– Sí, tú. Y no me vengas con el cuento de que sabes todo eso acerca de Glauser-Róist porque la Iglesia es una gran familia donde todo se comenta.
– ¡Hombre, eso también es cierto! Los que estamos dentro de la Iglesia, ocupando determinados puestos, lo sabemos todo de casi todo.
– Puede ser -murmuré mecánicamente, mirando las lejanas nucas de Murphy Clark, la Roca y Farag-; pero a mí no me engañas. Tú has tenido algún problema con el capitán Glauser-Róist y me lo vas a contar ahora mismo.
Mi hermano soltó una carcajada. Un rayo de sol, que se afiló al pasar entre dos nubes, le iluminó directamente la cara.
– ¿Y por qué tendría que contarte nada, pequeña Ottavia? ¿Qué podría impulsarme a confesarte pecados que no se pueden revelar y, mucho menos, a una hermana pequeña?
Le miré friamente, con una sonrisa artificial en los labios.
– Porque, si no lo haces, me voy ahora mismo con Glauser-Róist, le cuento todo lo que me has dicho y le pido que me lo explique él.
– No lo haría -replicó muy ufano. En serio que no le pegaba nada el humilde hábito franciscano-. Un hombre como él jamás hablaría de este tipo de asuntos.
– ¿Ah, no…? -Si él estaba jugando fuerte, yo podía ser mucho más fanfarrona-. ¡Capitán! ¡Eh, capitán!
La Roca y Farag se volvieron a mirarme. El padre Murphy giró su inmensa barriga un poco más tarde.
– ¡Capitán! ¿Puede venir un momento?
Pierantonio se había puesto lívido.
– Te lo contaré -masculló viendo que Glauser-Róist retrocedía para acercarse hasta nosotros-. ¡Te lo contaré, pero dile que no venga!
– ¡Capitán, perdóneme, me he equivocado! ¡Siga adelante, siga! -Y le hice un gesto con la mano indicándole que volviera con los otros.
La Roca se detuvo, me observó detenidamente y luego giró y continuó adelante. Un extraño grupo de seis o siete mujeres vestidas íntegramente de negro nos empujó hacia un lado y nos adelantó. Iban cubiertas con un largo manto que las envolvía desde el cuello hasta los pies y, en la cabeza, llevaban un curioso tocado, una especie de minúsculo sombrerito redondo, caído sobre la frente, que sujetaban con un pañuelo atado alrededor de la cabeza. Por su aspecto, deduje que debían de ser monjas ortodoxas, aunque no pude adivinar a qué Iglesia pertenecían. Lo curioso fue que, casi inmediatamente, nos sobrepasó otro grupo semejante, aunque sin sombrerito y con largos cirios de cera amarilla entre las manos.

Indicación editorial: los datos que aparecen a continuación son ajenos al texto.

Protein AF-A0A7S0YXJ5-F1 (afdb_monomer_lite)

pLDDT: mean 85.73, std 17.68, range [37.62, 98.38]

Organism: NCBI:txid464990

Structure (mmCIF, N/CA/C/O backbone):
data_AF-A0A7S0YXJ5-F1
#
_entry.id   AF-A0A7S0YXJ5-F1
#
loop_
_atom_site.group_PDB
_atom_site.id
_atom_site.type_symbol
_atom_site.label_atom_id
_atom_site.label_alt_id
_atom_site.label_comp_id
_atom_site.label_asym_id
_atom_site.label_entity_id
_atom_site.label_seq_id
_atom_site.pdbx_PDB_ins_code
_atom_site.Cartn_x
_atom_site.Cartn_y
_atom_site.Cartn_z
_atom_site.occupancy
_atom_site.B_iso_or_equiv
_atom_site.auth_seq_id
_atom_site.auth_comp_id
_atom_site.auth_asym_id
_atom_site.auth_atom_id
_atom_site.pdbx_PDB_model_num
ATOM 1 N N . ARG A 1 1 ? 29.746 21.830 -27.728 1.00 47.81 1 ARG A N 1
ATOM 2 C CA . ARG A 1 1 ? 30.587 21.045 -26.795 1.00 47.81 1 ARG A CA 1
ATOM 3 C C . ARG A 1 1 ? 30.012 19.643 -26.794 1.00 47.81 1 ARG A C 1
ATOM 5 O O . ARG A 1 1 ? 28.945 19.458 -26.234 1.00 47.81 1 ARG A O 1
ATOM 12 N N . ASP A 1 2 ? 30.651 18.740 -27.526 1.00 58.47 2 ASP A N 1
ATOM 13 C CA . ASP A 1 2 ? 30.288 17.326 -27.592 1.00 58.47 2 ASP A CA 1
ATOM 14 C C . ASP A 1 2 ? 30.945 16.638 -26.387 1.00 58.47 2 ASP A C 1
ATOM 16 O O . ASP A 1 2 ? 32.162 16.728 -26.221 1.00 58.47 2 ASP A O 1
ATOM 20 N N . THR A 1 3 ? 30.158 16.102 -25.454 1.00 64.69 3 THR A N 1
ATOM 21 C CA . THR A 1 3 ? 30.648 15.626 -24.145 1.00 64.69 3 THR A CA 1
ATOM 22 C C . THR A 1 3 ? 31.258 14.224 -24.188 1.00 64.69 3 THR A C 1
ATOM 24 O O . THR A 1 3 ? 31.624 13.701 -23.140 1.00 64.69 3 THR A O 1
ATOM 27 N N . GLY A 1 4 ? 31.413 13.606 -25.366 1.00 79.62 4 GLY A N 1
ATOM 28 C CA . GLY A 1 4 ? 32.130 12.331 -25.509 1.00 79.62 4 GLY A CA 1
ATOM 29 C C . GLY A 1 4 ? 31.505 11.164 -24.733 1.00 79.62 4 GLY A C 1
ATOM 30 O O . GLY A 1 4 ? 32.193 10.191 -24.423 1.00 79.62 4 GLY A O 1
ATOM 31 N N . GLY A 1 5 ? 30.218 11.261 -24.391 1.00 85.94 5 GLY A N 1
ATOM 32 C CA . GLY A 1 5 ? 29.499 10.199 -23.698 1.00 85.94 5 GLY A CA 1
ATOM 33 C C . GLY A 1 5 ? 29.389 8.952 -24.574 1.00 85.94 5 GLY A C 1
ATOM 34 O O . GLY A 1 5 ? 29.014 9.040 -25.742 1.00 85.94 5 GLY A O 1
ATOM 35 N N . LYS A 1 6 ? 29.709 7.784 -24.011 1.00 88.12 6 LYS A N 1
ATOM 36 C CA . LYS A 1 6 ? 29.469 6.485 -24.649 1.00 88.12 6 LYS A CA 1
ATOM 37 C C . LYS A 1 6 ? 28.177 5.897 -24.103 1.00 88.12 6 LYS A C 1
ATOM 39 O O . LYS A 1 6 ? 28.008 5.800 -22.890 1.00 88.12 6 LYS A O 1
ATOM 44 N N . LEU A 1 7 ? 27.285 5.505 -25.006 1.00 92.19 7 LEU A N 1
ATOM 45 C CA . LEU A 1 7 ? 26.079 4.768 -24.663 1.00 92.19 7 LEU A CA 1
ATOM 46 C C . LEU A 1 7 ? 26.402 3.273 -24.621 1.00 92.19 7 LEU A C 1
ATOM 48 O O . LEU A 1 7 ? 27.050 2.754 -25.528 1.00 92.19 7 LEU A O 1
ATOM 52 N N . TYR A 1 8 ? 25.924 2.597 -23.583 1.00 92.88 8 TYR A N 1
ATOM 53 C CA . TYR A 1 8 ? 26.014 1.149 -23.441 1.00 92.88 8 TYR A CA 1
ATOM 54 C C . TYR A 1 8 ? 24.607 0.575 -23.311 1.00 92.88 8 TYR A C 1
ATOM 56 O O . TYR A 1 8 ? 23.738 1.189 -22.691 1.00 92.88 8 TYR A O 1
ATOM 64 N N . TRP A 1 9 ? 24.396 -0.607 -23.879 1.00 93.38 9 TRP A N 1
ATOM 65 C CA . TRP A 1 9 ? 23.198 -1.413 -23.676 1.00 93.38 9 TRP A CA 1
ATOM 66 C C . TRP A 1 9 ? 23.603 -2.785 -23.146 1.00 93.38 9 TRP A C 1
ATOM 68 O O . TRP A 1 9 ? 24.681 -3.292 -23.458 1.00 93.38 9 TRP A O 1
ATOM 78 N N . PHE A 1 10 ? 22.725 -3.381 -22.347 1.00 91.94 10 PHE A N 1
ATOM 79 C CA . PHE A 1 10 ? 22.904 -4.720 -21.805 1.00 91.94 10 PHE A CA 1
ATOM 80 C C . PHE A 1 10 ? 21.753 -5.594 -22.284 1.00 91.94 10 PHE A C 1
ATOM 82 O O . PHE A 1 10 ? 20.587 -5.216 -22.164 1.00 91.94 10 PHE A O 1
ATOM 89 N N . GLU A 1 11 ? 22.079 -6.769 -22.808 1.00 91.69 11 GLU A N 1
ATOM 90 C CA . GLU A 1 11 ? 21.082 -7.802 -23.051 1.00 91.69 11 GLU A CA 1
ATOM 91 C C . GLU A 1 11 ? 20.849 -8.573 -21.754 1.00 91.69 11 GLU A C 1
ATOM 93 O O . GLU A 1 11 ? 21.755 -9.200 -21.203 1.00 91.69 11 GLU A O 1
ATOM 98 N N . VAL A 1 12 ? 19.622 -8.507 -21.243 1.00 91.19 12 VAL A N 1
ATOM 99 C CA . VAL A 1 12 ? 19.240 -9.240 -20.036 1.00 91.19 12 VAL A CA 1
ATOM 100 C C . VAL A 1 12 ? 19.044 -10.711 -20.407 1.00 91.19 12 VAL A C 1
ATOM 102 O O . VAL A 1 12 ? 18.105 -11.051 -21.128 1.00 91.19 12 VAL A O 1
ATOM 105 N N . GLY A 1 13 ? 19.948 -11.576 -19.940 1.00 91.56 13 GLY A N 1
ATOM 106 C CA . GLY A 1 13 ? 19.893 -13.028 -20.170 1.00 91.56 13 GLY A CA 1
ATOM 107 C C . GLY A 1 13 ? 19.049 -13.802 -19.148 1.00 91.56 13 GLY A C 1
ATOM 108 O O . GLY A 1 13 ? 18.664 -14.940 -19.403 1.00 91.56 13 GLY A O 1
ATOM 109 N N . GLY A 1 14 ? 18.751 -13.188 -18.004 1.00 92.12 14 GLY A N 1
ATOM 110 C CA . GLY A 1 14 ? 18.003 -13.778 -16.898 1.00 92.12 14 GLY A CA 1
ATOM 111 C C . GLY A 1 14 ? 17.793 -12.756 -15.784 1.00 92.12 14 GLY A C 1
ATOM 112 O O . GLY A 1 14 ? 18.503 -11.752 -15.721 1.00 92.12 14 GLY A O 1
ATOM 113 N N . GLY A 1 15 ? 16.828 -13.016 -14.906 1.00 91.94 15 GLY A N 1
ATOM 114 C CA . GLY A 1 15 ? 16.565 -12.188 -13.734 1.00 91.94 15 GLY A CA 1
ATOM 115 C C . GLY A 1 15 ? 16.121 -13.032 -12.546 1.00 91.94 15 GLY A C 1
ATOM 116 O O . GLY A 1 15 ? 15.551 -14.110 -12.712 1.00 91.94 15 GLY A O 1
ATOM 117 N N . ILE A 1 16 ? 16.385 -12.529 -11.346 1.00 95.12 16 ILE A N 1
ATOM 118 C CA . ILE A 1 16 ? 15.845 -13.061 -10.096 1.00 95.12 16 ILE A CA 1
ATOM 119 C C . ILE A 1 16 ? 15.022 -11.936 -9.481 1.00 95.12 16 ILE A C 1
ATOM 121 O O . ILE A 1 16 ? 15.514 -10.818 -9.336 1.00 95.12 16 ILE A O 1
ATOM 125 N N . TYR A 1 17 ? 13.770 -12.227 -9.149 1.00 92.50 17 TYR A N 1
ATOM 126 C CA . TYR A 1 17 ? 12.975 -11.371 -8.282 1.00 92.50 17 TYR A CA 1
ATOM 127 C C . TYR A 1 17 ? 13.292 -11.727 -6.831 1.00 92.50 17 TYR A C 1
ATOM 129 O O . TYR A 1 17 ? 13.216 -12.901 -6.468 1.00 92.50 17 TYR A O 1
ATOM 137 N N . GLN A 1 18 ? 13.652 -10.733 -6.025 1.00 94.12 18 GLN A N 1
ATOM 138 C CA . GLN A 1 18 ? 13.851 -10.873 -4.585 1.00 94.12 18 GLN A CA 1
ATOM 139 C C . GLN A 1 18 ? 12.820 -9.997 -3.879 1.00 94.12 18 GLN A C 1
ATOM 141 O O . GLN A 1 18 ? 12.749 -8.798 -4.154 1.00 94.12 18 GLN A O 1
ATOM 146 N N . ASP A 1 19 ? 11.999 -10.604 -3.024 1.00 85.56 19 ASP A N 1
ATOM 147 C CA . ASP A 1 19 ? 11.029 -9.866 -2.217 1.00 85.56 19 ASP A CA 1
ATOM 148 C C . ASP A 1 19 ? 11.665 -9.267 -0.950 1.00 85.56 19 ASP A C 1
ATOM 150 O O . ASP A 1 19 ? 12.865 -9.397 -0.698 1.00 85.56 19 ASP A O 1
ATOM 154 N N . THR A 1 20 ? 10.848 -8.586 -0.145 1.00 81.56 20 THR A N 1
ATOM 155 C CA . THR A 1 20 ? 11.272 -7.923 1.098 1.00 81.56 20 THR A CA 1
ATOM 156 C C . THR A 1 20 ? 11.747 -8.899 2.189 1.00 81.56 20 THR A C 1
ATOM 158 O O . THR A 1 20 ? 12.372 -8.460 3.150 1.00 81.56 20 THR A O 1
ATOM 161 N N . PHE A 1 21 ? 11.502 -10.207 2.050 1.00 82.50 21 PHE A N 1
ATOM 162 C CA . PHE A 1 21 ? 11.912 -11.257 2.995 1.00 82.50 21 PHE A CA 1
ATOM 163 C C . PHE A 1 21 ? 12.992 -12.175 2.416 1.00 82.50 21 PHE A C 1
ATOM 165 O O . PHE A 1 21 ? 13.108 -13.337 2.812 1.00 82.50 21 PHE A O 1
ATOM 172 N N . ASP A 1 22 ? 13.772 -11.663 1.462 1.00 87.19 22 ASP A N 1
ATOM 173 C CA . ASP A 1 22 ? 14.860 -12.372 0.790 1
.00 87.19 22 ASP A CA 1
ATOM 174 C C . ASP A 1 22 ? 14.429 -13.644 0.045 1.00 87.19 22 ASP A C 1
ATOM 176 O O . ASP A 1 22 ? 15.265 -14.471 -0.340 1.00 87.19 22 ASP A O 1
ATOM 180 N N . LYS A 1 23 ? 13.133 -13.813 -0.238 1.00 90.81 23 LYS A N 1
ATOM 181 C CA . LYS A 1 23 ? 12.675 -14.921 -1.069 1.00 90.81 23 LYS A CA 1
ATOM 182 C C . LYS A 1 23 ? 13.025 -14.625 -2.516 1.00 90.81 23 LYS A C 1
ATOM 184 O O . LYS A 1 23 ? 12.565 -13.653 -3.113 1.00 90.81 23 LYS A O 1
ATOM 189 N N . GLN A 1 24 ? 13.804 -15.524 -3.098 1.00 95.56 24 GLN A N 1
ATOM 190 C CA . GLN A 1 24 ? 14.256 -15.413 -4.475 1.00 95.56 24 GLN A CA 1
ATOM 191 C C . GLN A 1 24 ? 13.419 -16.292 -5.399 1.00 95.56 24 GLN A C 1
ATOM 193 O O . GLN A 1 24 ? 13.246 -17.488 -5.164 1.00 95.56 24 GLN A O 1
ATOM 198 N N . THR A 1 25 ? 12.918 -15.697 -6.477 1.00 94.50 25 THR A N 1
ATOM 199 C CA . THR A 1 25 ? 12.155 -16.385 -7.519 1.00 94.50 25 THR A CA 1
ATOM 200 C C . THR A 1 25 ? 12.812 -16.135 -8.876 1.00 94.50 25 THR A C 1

– ¡Pequeña Ottavia, te estás volviendo muy terca!
– Habla.
Pierantonio se mantuvo silencioso y meditabundo durante bastante tiempo, pero, al final, inspiró profundamente y comenzó:
– ¿Recuerdas que te hablé, allá, en casa, de los problemas que tenía con la Santa Sede?
– Lo recuerdo, sí.
– Te hablé de las escuelas, los hospitales, las casas de ancianos, las excavaciones arqueológicas, las casas de acogida de peregrinos, los estudios bíblicos, el restablecimiento del culto católico en Tierra Santa…

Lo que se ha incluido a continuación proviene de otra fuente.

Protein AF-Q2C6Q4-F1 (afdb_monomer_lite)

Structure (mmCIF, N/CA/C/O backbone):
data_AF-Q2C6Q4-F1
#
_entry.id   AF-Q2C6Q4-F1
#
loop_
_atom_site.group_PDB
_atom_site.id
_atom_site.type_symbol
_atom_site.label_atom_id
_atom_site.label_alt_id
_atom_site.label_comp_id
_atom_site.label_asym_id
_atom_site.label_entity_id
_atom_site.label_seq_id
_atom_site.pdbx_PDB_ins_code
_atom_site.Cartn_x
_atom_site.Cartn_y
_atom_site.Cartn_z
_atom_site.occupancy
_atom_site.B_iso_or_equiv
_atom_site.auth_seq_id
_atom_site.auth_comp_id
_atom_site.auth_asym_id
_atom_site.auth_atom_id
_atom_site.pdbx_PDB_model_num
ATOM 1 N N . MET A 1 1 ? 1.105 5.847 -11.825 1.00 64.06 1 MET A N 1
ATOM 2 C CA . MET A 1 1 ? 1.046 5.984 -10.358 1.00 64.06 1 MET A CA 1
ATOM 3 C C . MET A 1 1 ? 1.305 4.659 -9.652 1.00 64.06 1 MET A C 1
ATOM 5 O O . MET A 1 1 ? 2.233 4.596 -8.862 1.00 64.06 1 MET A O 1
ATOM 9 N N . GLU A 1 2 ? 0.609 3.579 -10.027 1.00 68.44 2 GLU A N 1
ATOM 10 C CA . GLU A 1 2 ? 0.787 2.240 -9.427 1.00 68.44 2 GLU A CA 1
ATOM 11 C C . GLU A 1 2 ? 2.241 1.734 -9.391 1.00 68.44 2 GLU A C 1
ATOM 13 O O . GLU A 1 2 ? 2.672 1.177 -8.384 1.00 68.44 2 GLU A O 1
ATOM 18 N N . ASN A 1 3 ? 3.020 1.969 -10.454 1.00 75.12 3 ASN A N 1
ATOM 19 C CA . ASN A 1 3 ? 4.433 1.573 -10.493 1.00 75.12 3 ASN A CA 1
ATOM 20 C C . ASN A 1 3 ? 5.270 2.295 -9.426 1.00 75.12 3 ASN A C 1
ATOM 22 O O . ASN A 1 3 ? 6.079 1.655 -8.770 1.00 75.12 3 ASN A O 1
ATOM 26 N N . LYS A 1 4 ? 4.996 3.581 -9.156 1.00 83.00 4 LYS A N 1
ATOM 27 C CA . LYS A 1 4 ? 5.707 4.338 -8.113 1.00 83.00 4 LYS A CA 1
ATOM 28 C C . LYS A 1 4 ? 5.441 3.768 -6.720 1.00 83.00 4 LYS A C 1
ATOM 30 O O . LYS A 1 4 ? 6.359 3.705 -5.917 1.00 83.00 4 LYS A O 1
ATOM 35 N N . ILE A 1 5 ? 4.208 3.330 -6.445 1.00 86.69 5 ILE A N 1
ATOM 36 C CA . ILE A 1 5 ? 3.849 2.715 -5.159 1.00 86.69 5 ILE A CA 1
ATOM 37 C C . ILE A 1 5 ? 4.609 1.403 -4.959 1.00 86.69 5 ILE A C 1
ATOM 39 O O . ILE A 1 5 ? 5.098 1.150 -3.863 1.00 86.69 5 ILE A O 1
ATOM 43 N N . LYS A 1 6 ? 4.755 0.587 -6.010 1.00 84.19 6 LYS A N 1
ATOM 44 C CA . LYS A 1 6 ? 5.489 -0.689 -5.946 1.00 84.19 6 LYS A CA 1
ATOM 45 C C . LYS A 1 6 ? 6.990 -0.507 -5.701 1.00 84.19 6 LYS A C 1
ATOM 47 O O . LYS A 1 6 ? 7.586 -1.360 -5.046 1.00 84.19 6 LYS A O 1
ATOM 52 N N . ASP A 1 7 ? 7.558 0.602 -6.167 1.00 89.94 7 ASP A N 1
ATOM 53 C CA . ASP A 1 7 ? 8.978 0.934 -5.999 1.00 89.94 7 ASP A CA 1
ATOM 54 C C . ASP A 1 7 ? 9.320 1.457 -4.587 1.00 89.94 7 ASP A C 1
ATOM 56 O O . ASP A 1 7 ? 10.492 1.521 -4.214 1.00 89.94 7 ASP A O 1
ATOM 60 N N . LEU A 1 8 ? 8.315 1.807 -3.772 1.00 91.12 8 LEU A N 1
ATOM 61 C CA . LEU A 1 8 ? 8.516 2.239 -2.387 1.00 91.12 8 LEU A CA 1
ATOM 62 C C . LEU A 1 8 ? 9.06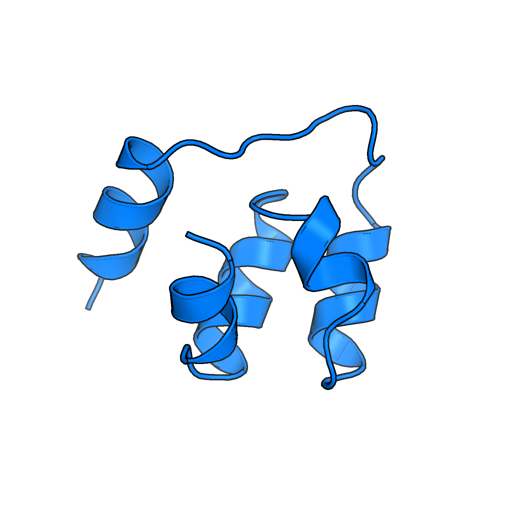6 1.121 -1.506 1.00 91.12 8 LEU A C 1
ATOM 64 O O . LEU A 1 8 ? 8.837 -0.067 -1.740 1.00 91.12 8 LEU A O 1
ATOM 68 N N . THR A 1 9 ? 9.701 1.498 -0.399 1.00 94.62 9 THR A N 1
ATOM 69 C CA . THR A 1 9 ? 10.064 0.527 0.637 1.00 94.62 9 THR A CA 1
ATOM 70 C C . THR A 1 9 ? 8.816 -0.079 1.282 1.00 94.62 9 THR A C 1
ATOM 72 O O . THR A 1 9 ? 7.760 0.548 1.366 1.00 94.62 9 THR A O 1
ATOM 75 N N . VAL A 1 10 ? 8.948 -1.285 1.843 1.00 94.62 10 VAL A N 1
ATOM 76 C CA . VAL A 1 10 ? 7.863 -1.928 2.607 1.00 94.62 10 VAL A CA 1
ATOM 77 C C . VAL A 1 10 ? 7.344 -1.028 3.736 1.00 94.62 10 VAL A C 1
ATOM 79 O O . VAL A 1 10 ? 6.145 -1.002 3.990 1.00 94.62 10 VAL A O 1
ATOM 82 N N . LYS A 1 11 ? 8.227 -0.269 4.404 1.00 94.56 11 LYS A N 1
ATOM 83 C CA . LYS A 1 11 ? 7.837 0.655 5.481 1.00 94.56 11 LYS A CA 1
ATOM 84 C C . LYS A 1 11 ? 6.936 1.781 4.973 1.00 94.56 11 LYS A C 1
ATOM 86 O O . LYS A 1 11 ? 5.917 2.054 5.594 1.00 94.56 11 LYS A O 1
ATOM 91 N N . GLN A 1 12 ? 7.286 2.392 3.844 1.00 93.81 12 GLN A N 1
ATOM 92 C CA . GLN A 1 12 ? 6.480 3.450 3.231 1.00 93.81 12 GLN A CA 1
ATOM 93 C C . GLN A 1 12 ? 5.123 2.914 2.764 1.00 93.81 12 GLN A C 1
ATOM 95 O O . GLN A 1 12 ? 4.096 3.518 3.053 1.00 93.81 12 GLN A O 1
ATOM 100 N N . ARG A 1 13 ? 5.086 1.736 2.125 1.00 94.69 13 ARG A N 1
ATOM 101 C CA . ARG A 1 13 ? 3.813 1.109 1.725 1.00 94.69 13 ARG A CA 1
ATOM 102 C C . ARG A 1 13 ? 2.943 0.739 2.921 1.00 94.69 13 ARG A C 1
ATOM 104 O O . ARG A 1 13 ? 1.732 0.911 2.866 1.00 94.69 13 ARG A O 1
ATOM 111 N N . LEU A 1 14 ? 3.548 0.280 4.016 1.00 94.31 14 LEU A N 1
ATOM 112 C CA . LEU A 1 14 ? 2.824 0.013 5.256 1.00 94.31 14 LEU A CA 1
ATOM 113 C C . LEU A 1 14 ? 2.214 1.295 5.835 1.00 94.31 14 LEU A C 1
ATOM 115 O O . LEU A 1 14 ? 1.055 1.271 6.227 1.00 94.31 14 LEU A O 1
ATOM 119 N N . LEU A 1 15 ? 2.963 2.401 5.843 1.00 92.81 15 LEU A N 1
ATOM 120 C CA . LEU A 1 15 ? 2.472 3.696 6.316 1.00 92.81 15 LEU A CA 1
ATOM 121 C C . LEU A 1 15 ? 1.282 4.194 5.480 1.00 92.81 15 LEU A C 1
ATOM 123 O O . LEU A 1 15 ? 0.301 4.670 6.043 1.00 92.81 15 LEU A O 1
ATOM 127 N N . LEU A 1 16 ? 1.345 4.040 4.155 1.00 90.31 16 LEU A N 1
ATOM 128 C CA . LEU A 1 16 ? 0.234 4.366 3.254 1.00 90.31 16 LEU A CA 1
ATOM 129 C C . LEU A 1 16 ? -0.998 3.493 3.535 1.00 90.31 16 LEU A C 1
ATOM 131 O O . LEU A 1 16 ? -2.105 4.015 3.661 1.00 90.31 16 LEU A O 1
ATOM 135 N N . ALA A 1 17 ? -0.801 2.179 3.700 1.00 91.06 17 ALA A N 1
ATOM 136 C CA . ALA A 1 17 ? -1.879 1.248 4.028 1.00 91.06 17 ALA A CA 1
ATOM 137 C C . ALA A 1 17 ? -2.543 1.590 5.371 1.00 91.06 17 ALA A C 1
ATOM 139 O O . ALA A 1 17 ? -3.762 1.614 5.453 1.00 91.06 17 ALA A O 1
ATOM 140 N N . GLN A 1 18 ? -1.754 1.930 6.395 1.00 91.12 18 GLN A N 1
ATOM 141 C CA . GLN A 1 18 ? -2.234 2.367 7.715 1.00 91.12 18 GLN A CA 1
ATOM 142 C C . GLN A 1 18 ? -2.987 3.705 7.700 1.00 91.12 18 GLN A C 1
ATOM 144 O O . GLN A 1 18 ? -3.562 4.089 8.712 1.00 91.12 18 GLN A O 1
ATOM 149 N N . GLN A 1 19 ? -2.951 4.443 6.592 1.00 88.50 19 GLN A N 1
ATOM 150 C CA . GLN A 1 19 ? -3.686 5.697 6.423 1.00 88.50 19 GLN A CA 1
ATOM 151 C C . GLN A 1 19 ? -4.906 5.546 5.511 1.00 88.50 19 GLN A C 1
ATOM 153 O O . GLN A 1 19 ? -5.583 6.534 5.238 1.00 88.50 19 GLN A O 1
ATOM 158 N N . GLY A 1 20 ? -5.203 4.336 5.026 1.00 88.12 20 GLY A N 1
ATOM 159 C CA . GLY A 1 20 ? -6.310 4.134 4.092 1.00 88.12 20 GLY A CA 1
ATOM 160 C C . GLY A 1 20 ? -6.013 4.623 2.668 1.00 88.12 20 GLY A C 1
ATOM 161 O O . GLY A 1 20 ? -6.939 4.805 1.880 1.00 88.12 20 GLY A O 1
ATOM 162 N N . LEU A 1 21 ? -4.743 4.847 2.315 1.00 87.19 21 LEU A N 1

– Sí, sí, y me hablaste también de la orden que te había dado el Papa de recuperar el Santo Cenáculo sin facilitarte, a cambio, el dinero necesario.
– Exacto. El tema va por ahí.
– ¿Qué has hecho, Pierantonio? -le pregunté, apenada. De pronto, la Vía Dolorosa se había vuelto dolorosa de verdad.
– Bueno… -titubeó-. Tuve que vender algunas cosas.
– ¿Qué cosas?
– Algunas de las cosas encontradas en nuestras excavaciones.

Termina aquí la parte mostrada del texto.